Emotion-Driven Intelligent Segmentation for Hyper-Personalized Customer Experiences: A Rule Mining Approach
DOI:
https://doi.org/10.63278/1541Keywords:
Intelligent Segmentation, Hyper-Personalization, Emotion Analysis, Sentiment Analysis, Association Rule Mining. Customer Experience.Abstract
The study examines the integration of emotion analysis and association rule mining to facilitate intelligent customer segmentation, aiming to deliver hyper-personalized experiences. A sample comprising 250 respondents has been utilized to analyse the relationship between emotional sentiment and behavioral attributes in shaping consumer preferences and engagement patterns. The analysis of sentiment and emotion has been employed to classify textual feedback into contemporary emotional categories, such as joy, anticipation, and anger, thus providing a nuanced understanding of customer perceptions. In combination, association rule mining was used to highlight encoded patterns and interconnections amongst the demographic characteristics, behavioral responses, and emotional states.

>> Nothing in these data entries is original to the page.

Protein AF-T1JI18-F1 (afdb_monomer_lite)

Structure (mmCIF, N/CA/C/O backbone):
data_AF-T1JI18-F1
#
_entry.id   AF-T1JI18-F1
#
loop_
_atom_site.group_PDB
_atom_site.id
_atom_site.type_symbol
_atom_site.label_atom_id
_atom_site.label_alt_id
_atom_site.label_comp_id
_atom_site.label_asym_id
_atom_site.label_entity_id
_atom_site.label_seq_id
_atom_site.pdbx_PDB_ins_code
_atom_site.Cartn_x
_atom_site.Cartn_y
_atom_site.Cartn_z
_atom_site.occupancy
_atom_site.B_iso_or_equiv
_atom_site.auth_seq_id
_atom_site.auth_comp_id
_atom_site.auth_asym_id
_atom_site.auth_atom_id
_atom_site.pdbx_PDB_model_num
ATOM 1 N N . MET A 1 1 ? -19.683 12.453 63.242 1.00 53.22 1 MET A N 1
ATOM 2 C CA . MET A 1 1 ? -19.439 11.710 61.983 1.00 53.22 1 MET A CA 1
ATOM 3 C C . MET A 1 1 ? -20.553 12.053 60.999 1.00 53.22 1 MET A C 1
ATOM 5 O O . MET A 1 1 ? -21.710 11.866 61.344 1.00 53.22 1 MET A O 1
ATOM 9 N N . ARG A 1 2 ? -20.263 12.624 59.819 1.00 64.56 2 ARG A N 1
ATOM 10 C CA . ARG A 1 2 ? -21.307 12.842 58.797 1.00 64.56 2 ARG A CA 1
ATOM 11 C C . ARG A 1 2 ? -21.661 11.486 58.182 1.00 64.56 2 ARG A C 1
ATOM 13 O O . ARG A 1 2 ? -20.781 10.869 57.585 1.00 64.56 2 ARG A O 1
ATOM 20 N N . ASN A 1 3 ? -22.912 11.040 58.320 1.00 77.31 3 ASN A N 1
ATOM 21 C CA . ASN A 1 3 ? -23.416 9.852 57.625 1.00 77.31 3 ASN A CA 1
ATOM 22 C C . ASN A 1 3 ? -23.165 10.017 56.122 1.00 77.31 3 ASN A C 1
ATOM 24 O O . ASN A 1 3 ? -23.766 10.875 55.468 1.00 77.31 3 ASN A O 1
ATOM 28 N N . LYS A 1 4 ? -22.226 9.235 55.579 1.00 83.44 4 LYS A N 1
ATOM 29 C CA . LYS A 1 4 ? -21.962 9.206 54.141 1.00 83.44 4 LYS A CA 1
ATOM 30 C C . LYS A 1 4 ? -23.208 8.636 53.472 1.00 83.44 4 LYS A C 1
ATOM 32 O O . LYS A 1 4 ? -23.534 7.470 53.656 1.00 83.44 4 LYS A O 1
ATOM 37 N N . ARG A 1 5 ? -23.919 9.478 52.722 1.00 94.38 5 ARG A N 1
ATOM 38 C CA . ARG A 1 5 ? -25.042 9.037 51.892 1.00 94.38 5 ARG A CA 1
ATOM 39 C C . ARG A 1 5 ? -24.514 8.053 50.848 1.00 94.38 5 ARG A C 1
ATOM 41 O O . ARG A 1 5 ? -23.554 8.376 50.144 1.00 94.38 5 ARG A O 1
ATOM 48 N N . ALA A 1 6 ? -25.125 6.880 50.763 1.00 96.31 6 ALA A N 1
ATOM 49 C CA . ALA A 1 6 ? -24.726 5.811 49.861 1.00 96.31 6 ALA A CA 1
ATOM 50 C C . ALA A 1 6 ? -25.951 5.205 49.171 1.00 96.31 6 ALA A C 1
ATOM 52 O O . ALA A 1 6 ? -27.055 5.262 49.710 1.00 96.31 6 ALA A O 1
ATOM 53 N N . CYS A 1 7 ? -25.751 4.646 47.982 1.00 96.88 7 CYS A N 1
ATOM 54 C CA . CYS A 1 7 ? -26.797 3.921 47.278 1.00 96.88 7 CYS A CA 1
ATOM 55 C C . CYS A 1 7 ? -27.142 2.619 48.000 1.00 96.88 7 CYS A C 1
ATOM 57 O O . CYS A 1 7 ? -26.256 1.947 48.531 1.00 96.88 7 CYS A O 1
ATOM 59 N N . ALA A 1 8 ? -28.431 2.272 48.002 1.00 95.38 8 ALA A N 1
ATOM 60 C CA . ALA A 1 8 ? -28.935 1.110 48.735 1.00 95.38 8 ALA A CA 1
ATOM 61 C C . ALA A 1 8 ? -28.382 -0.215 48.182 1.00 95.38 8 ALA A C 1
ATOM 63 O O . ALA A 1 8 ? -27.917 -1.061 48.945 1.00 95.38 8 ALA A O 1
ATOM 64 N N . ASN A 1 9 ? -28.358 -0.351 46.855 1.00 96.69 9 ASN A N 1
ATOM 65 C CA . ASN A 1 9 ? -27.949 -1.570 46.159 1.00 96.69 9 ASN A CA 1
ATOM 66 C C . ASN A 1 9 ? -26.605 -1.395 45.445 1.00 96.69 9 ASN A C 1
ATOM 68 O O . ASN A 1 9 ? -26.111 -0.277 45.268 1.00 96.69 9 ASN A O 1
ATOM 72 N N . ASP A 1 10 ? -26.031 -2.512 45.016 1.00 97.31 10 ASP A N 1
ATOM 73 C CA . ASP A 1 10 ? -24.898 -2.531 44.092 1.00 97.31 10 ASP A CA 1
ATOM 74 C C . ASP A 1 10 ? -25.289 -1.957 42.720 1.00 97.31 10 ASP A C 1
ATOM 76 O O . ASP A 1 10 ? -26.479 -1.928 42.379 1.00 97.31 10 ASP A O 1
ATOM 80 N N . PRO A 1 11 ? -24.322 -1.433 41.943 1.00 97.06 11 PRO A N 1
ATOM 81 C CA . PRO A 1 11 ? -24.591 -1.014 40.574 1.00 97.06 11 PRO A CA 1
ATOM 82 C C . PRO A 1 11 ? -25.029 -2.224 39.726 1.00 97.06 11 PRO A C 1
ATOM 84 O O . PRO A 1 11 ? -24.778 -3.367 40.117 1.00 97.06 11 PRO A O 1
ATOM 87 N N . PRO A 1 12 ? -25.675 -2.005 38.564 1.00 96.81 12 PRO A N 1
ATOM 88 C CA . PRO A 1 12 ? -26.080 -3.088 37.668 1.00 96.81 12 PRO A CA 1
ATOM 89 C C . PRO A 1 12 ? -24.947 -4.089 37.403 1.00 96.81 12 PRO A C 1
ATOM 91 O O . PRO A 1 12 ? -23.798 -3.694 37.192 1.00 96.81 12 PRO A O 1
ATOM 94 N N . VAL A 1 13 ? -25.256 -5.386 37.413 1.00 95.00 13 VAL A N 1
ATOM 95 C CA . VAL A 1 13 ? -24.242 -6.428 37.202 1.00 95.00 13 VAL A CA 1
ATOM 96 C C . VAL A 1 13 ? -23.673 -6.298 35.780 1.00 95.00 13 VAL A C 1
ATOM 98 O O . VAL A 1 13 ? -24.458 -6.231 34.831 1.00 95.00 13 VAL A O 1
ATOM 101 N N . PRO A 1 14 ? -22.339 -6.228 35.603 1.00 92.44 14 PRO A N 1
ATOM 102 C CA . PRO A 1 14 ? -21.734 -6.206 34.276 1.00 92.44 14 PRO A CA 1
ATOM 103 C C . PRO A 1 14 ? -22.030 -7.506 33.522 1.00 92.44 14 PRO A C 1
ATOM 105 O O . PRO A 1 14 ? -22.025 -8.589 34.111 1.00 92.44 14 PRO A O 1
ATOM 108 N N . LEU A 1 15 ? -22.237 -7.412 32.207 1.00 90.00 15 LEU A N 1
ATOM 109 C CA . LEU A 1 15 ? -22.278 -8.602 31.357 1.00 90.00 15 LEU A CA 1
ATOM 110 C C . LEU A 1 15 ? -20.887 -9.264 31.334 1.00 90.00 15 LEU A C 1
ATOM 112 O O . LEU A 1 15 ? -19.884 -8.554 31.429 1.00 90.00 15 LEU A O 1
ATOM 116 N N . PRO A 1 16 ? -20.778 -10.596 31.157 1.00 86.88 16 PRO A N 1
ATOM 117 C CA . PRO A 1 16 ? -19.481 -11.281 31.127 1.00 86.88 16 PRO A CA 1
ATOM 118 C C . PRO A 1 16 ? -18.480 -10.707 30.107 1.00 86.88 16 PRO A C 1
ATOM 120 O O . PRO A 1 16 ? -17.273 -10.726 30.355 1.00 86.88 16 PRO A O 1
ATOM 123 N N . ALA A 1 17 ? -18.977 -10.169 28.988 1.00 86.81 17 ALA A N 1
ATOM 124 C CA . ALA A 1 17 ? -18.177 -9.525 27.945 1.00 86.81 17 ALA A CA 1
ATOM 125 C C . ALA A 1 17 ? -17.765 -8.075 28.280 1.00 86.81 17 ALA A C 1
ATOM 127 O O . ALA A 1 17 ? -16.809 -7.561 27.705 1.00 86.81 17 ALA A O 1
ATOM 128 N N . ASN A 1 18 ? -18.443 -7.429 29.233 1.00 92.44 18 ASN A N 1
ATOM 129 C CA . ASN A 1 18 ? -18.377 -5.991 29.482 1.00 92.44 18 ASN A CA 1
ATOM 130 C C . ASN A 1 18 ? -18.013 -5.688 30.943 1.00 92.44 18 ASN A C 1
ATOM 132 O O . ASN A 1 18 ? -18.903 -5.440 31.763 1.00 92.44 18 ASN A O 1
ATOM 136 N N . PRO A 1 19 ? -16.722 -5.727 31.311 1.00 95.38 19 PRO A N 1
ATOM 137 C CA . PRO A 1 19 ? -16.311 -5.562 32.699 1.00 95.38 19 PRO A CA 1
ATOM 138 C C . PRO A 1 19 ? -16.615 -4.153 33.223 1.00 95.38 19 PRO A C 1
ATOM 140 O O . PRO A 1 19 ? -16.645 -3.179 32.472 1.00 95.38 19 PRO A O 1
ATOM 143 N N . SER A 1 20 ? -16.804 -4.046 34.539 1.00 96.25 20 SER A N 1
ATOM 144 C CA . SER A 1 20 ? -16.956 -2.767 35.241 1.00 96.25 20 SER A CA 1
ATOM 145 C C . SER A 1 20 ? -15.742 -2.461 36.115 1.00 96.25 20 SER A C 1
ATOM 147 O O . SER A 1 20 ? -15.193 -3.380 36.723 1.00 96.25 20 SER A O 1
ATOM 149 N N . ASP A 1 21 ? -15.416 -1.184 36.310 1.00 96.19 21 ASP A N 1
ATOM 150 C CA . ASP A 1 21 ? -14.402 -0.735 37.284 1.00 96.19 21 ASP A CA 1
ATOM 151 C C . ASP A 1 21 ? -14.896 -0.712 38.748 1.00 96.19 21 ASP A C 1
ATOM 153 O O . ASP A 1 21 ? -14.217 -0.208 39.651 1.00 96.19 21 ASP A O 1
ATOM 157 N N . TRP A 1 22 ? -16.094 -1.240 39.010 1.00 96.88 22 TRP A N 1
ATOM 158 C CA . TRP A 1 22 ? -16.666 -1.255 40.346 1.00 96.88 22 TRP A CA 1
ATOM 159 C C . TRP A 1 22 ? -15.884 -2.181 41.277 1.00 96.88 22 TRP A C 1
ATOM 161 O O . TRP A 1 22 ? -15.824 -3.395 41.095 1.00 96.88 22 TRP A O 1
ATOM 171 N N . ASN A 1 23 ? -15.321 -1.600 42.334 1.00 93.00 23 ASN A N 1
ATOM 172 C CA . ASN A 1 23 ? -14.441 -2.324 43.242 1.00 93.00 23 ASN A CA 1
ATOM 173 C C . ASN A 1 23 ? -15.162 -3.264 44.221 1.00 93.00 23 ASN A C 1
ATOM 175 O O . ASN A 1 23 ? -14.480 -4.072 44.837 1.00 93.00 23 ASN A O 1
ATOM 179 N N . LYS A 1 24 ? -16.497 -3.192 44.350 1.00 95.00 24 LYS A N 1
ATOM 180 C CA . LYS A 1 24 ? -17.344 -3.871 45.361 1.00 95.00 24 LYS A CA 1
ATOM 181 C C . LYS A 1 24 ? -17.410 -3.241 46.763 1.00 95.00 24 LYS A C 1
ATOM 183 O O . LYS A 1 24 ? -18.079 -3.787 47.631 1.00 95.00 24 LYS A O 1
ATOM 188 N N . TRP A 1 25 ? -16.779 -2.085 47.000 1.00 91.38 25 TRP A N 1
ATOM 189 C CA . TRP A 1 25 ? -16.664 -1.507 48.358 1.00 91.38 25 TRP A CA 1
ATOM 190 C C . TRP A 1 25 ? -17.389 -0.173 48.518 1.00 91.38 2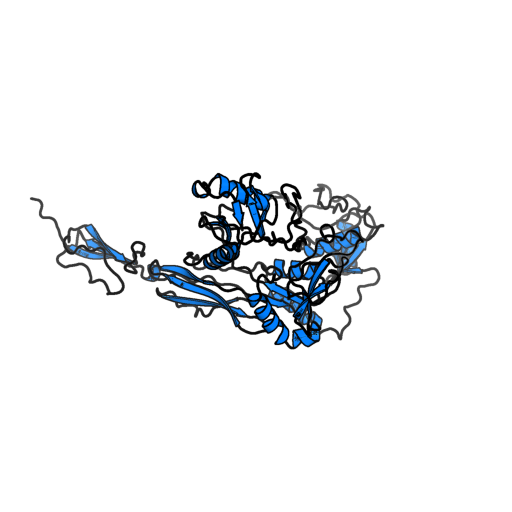5 TRP A C 1
ATOM 192 O O . TRP A 1 25 ? -17.949 0.112 49.573 1.00 91.38 25 TRP A O 1
ATOM 202 N N . SER A 1 26 ? -17.363 0.691 47.498 1.00 92.06 26 SER A N 1
ATOM 203 C CA . SER A 1 26 ? -17.894 2.051 47.630 1.00 92.06 26 SER A CA 1
ATOM 204 C C . SER A 1 26 ? -19.231 2.217 46.921 1.00 92.06 26 SER A C 1
ATOM 206 O O . SER A 1 26 ? -19.313 2.100 45.699 1.00 92.06 26 SER A O 1
ATOM 208 N N . ARG A 1 27 ? -20.256 2.586 47.696 1.00 96.25 27 ARG A N 1
ATOM 209 C CA . ARG A 1 27 ? -21.577 3.013 47.207 1.00 96.25 27 ARG A CA 1
ATOM 210 C C . ARG A 1 27 ? -21.838 4.504 47.451 1.00 96.25 27 ARG A C 1
ATOM 212 O O . ARG A 1 27 ? -22.983 4.934 47.444 1.00 96.25 27 ARG A O 1
ATOM 219 N N . ASN A 1 28 ? -20.797 5.297 47.723 1.00 96.50 28 ASN A N 1
ATOM 220 C CA . ASN A 1 28 ? -20.947 6.702 48.118 1.00 96.50 28 ASN A CA 1
ATOM 221 C C . ASN A 1 28 ? -21.684 7.515 47.043 1.00 96.50 28 ASN A C 1
ATOM 223 O O . ASN A 1 28 ? -21.400 7.391 45.853 1.00 96.50 28 ASN A O 1
ATOM 227 N N . ALA A 1 29 ? -22.576 8.408 47.464 1.00 96.62 29 ALA A N 1
ATOM 228 C CA . ALA A 1 29 ? -23.278 9.298 46.554 1.00 96.62 29 ALA A CA 1
ATOM 229 C C . ALA A 1 29 ? -22.298 10.162 45.734 1.00 96.62 29 ALA A C 1
ATOM 231 O O . ALA A 1 29 ? -21.404 10.818 46.270 1.00 96.62 29 ALA A O 1
ATOM 232 N N . GLY A 1 30 ? -22.481 10.169 44.415 1.00 95.88 30 GLY A N 1
ATOM 233 C CA . GLY A 1 30 ? -21.587 10.764 43.423 1.00 95.88 30 GLY A CA 1
ATOM 234 C C . GLY A 1 30 ? -20.519 9.813 42.872 1.00 95.88 30 GLY A C 1
ATOM 235 O O . GLY A 1 30 ? -19.828 10.187 41.926 1.00 95.88 30 GLY A O 1
ATOM 236 N N . LYS A 1 31 ? -20.371 8.595 43.417 1.00 97.12 31 LYS A N 1
ATOM 237 C CA . LYS A 1 31 ? -19.467 7.582 42.859 1.00 97.12 31 LYS A CA 1
ATOM 238 C C . LYS A 1 31 ? -19.942 7.198 41.461 1.00 97.12 31 LYS A C 1
ATOM 240 O O . LYS A 1 31 ? -21.113 6.874 41.278 1.00 97.12 31 LYS A O 1
ATOM 245 N N . LYS A 1 32 ? -19.017 7.231 40.504 1.00 97.88 32 LYS A N 1
ATOM 246 C CA . LYS A 1 32 ? -19.214 6.733 39.143 1.00 97.88 32 LYS A CA 1
ATOM 247 C C . LYS A 1 32 ? -18.650 5.321 39.023 1.00 97.88 32 LYS A C 1
ATOM 249 O O . LYS A 1 32 ? -17.652 5.012 39.681 1.00 97.88 32 LYS A O 1
ATOM 254 N N . VAL A 1 33 ? -19.308 4.515 38.204 1.00 97.81 33 VAL A N 1
ATOM 255 C CA . VAL A 1 33 ? -18.863 3.193 37.768 1.00 97.81 33 VAL A CA 1
ATOM 256 C C . VAL A 1 33 ? -18.901 3.181 36.247 1.00 97.81 33 VAL A C 1
ATOM 258 O O . VAL A 1 33 ? -19.923 3.525 35.648 1.00 97.81 33 VAL A O 1
ATOM 261 N N . ASN A 1 34 ? -17.779 2.813 35.647 1.00 97.81 34 ASN A N 1
ATOM 262 C CA . ASN A 1 34 ? -17.599 2.712 34.210 1.00 97.81 34 ASN A CA 1
ATOM 263 C C . ASN A 1 34 ? -17.697 1.245 33.792 1.00 97.81 34 ASN A C 1
ATOM 265 O O . ASN A 1 34 ? -17.043 0.385 34.385 1.00 97.81 34 ASN A O 1
ATOM 269 N N . TYR A 1 35 ? -18.478 0.975 32.753 1.00 97.06 35 TYR A N 1
ATOM 270 C CA . TYR A 1 35 ? -18.550 -0.317 32.082 1.00 97.06 35 TYR A CA 1
ATOM 271 C C . TYR A 1 35 ? -17.837 -0.216 30.738 1.00 97.06 35 TYR A C 1
ATOM 273 O O . TYR A 1 35 ? -18.102 0.690 29.941 1.00 97.06 35 TYR A O 1
ATOM 281 N N . MET A 1 36 ? -16.919 -1.144 30.505 1.00 95.56 36 MET A N 1
ATOM 282 C CA . MET A 1 36 ? -16.008 -1.155 29.367 1.00 95.56 36 MET A CA 1
ATOM 283 C C . MET A 1 36 ? -16.456 -2.182 28.330 1.00 95.56 36 MET A C 1
ATOM 285 O O . MET A 1 36 ? -17.143 -3.156 28.641 1.00 95.56 36 MET A O 1
ATOM 289 N N . CYS A 1 37 ? -16.056 -1.972 27.082 1.00 92.94 37 CYS A N 1
ATOM 290 C CA . CYS A 1 37 ? -16.400 -2.869 25.980 1.00 92.94 37 CYS A CA 1
ATOM 291 C C . CYS A 1 37 ? -15.674 -4.219 26.025 1.00 92.94 37 CYS A C 1
ATOM 293 O O . CYS A 1 37 ? -16.148 -5.184 25.438 1.00 92.94 37 CYS A O 1
ATOM 295 N N . SER A 1 38 ? -14.531 -4.299 26.708 1.00 91.44 38 SER A N 1
ATOM 296 C CA . SER A 1 38 ? -13.764 -5.532 26.884 1.00 91.44 38 SER A CA 1
ATOM 297 C C . SER A 1 38 ? -12.866 -5.435 28.124 1.00 91.44 38 SER A C 1
ATOM 299 O O . SER A 1 38 ? -12.840 -4.413 28.807 1.00 91.44 38 SER A O 1
ATOM 301 N N . LYS A 1 39 ? -12.111 -6.501 28.421 1.00 90.06 39 LYS A N 1
ATOM 302 C CA . LYS A 1 39 ? -11.104 -6.526 29.501 1.00 90.06 39 LYS A CA 1
ATOM 303 C C . LYS A 1 39 ? -9.789 -5.821 29.144 1.00 90.06 39 LYS A C 1
ATOM 305 O O . LYS A 1 39 ? -8.883 -5.811 29.974 1.00 90.06 39 LYS A O 1
ATOM 310 N N . ALA A 1 40 ? -9.647 -5.291 27.928 1.00 87.69 40 ALA A N 1
ATOM 311 C CA . ALA A 1 40 ? -8.426 -4.598 27.536 1.00 87.69 40 ALA A CA 1
ATOM 312 C C . ALA A 1 40 ? -8.242 -3.310 28.368 1.00 87.69 40 ALA A C 1
ATOM 314 O O . ALA A 1 40 ? -9.228 -2.617 28.624 1.00 87.69 40 ALA A O 1
ATOM 315 N N . PRO A 1 41 ? -7.009 -2.957 28.778 1.00 87.00 41 PRO A N 1
ATOM 316 C CA . PRO A 1 41 ? -6.754 -1.754 29.578 1.00 87.00 41 PRO A CA 1
ATOM 317 C C . PRO A 1 41 ? -7.198 -0.450 28.900 1.00 87.00 41 PRO A C 1
ATOM 319 O O . PRO A 1 41 ? -7.506 0.525 29.577 1.00 87.00 41 PRO A O 1
ATOM 322 N N . ASP A 1 42 ? -7.220 -0.435 27.567 1.00 88.25 42 ASP A N 1
ATOM 323 C CA . ASP A 1 42 ? -7.612 0.689 26.719 1.00 88.25 42 ASP A CA 1
ATOM 324 C C . ASP A 1 42 ? -9.020 0.527 26.117 1.00 88.25 42 ASP A C 1
ATOM 326 O O . ASP A 1 42 ? -9.377 1.241 25.177 1.00 88.25 42 ASP A O 1
ATOM 330 N N . ALA A 1 43 ? -9.826 -0.405 26.640 1.00 89.50 43 ALA A N 1
ATOM 331 C CA . ALA A 1 43 ? -11.185 -0.620 26.169 1.00 89.50 43 ALA A CA 1
ATOM 332 C C . ALA A 1 43 ? -12.053 0.633 26.404 1.00 89.50 43 ALA A C 1
ATOM 334 O O . ALA A 1 43 ? -12.075 1.177 27.513 1.00 89.50 43 ALA A O 1
ATOM 335 N N . PRO A 1 44 ? -12.811 1.090 25.394 1.00 92.62 44 PRO A N 1
ATOM 336 C CA . PRO A 1 44 ? -13.680 2.244 25.551 1.00 92.62 44 PRO A CA 1
ATOM 337 C C . PRO A 1 44 ? -14.807 1.969 26.552 1.00 92.62 44 PRO A C 1
ATOM 339 O O . PRO A 1 44 ? -15.277 0.840 26.725 1.00 92.62 44 PRO A O 1
ATOM 342 N N . VAL A 1 45 ? -15.250 3.037 27.215 1.00 94.38 45 VAL A N 1
ATOM 343 C CA . VAL A 1 45 ? -16.387 3.015 28.138 1.00 94.38 45 VAL A CA 1
ATOM 344 C C . VAL A 1 45 ? -17.668 3.197 27.331 1.00 94.38 45 VAL A C 1
ATOM 346 O O . VAL A 1 45 ? -17.846 4.230 26.683 1.00 94.38 45 VAL A O 1
ATOM 349 N N . TYR A 1 46 ? -18.573 2.223 27.387 1.00 95.81 46 TYR A N 1
ATOM 350 C CA . TYR A 1 46 ? -19.885 2.337 26.739 1.00 95.81 46 TYR A CA 1
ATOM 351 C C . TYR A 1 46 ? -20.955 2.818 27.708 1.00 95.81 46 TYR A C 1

The findings suggest a strong correlation between customer sentiments and emotional expressions, and also their purchasing tendencies, including a preference for personalized offers and engagement with AI-powered chatbots. The insights gained the identification of independent emotional-behavioral customer segments, each characterized by specific personalization requirements. The integration of rule-based approach with emotion mining in the study displays an effective technique for extracting actionable insights, thereby improving customer targeting and engagement strategies. The findings would help in developing scholarly discussion and practical implementations in marketing analytics, highlighting the significance of emotional intelligence in data-driven personalization.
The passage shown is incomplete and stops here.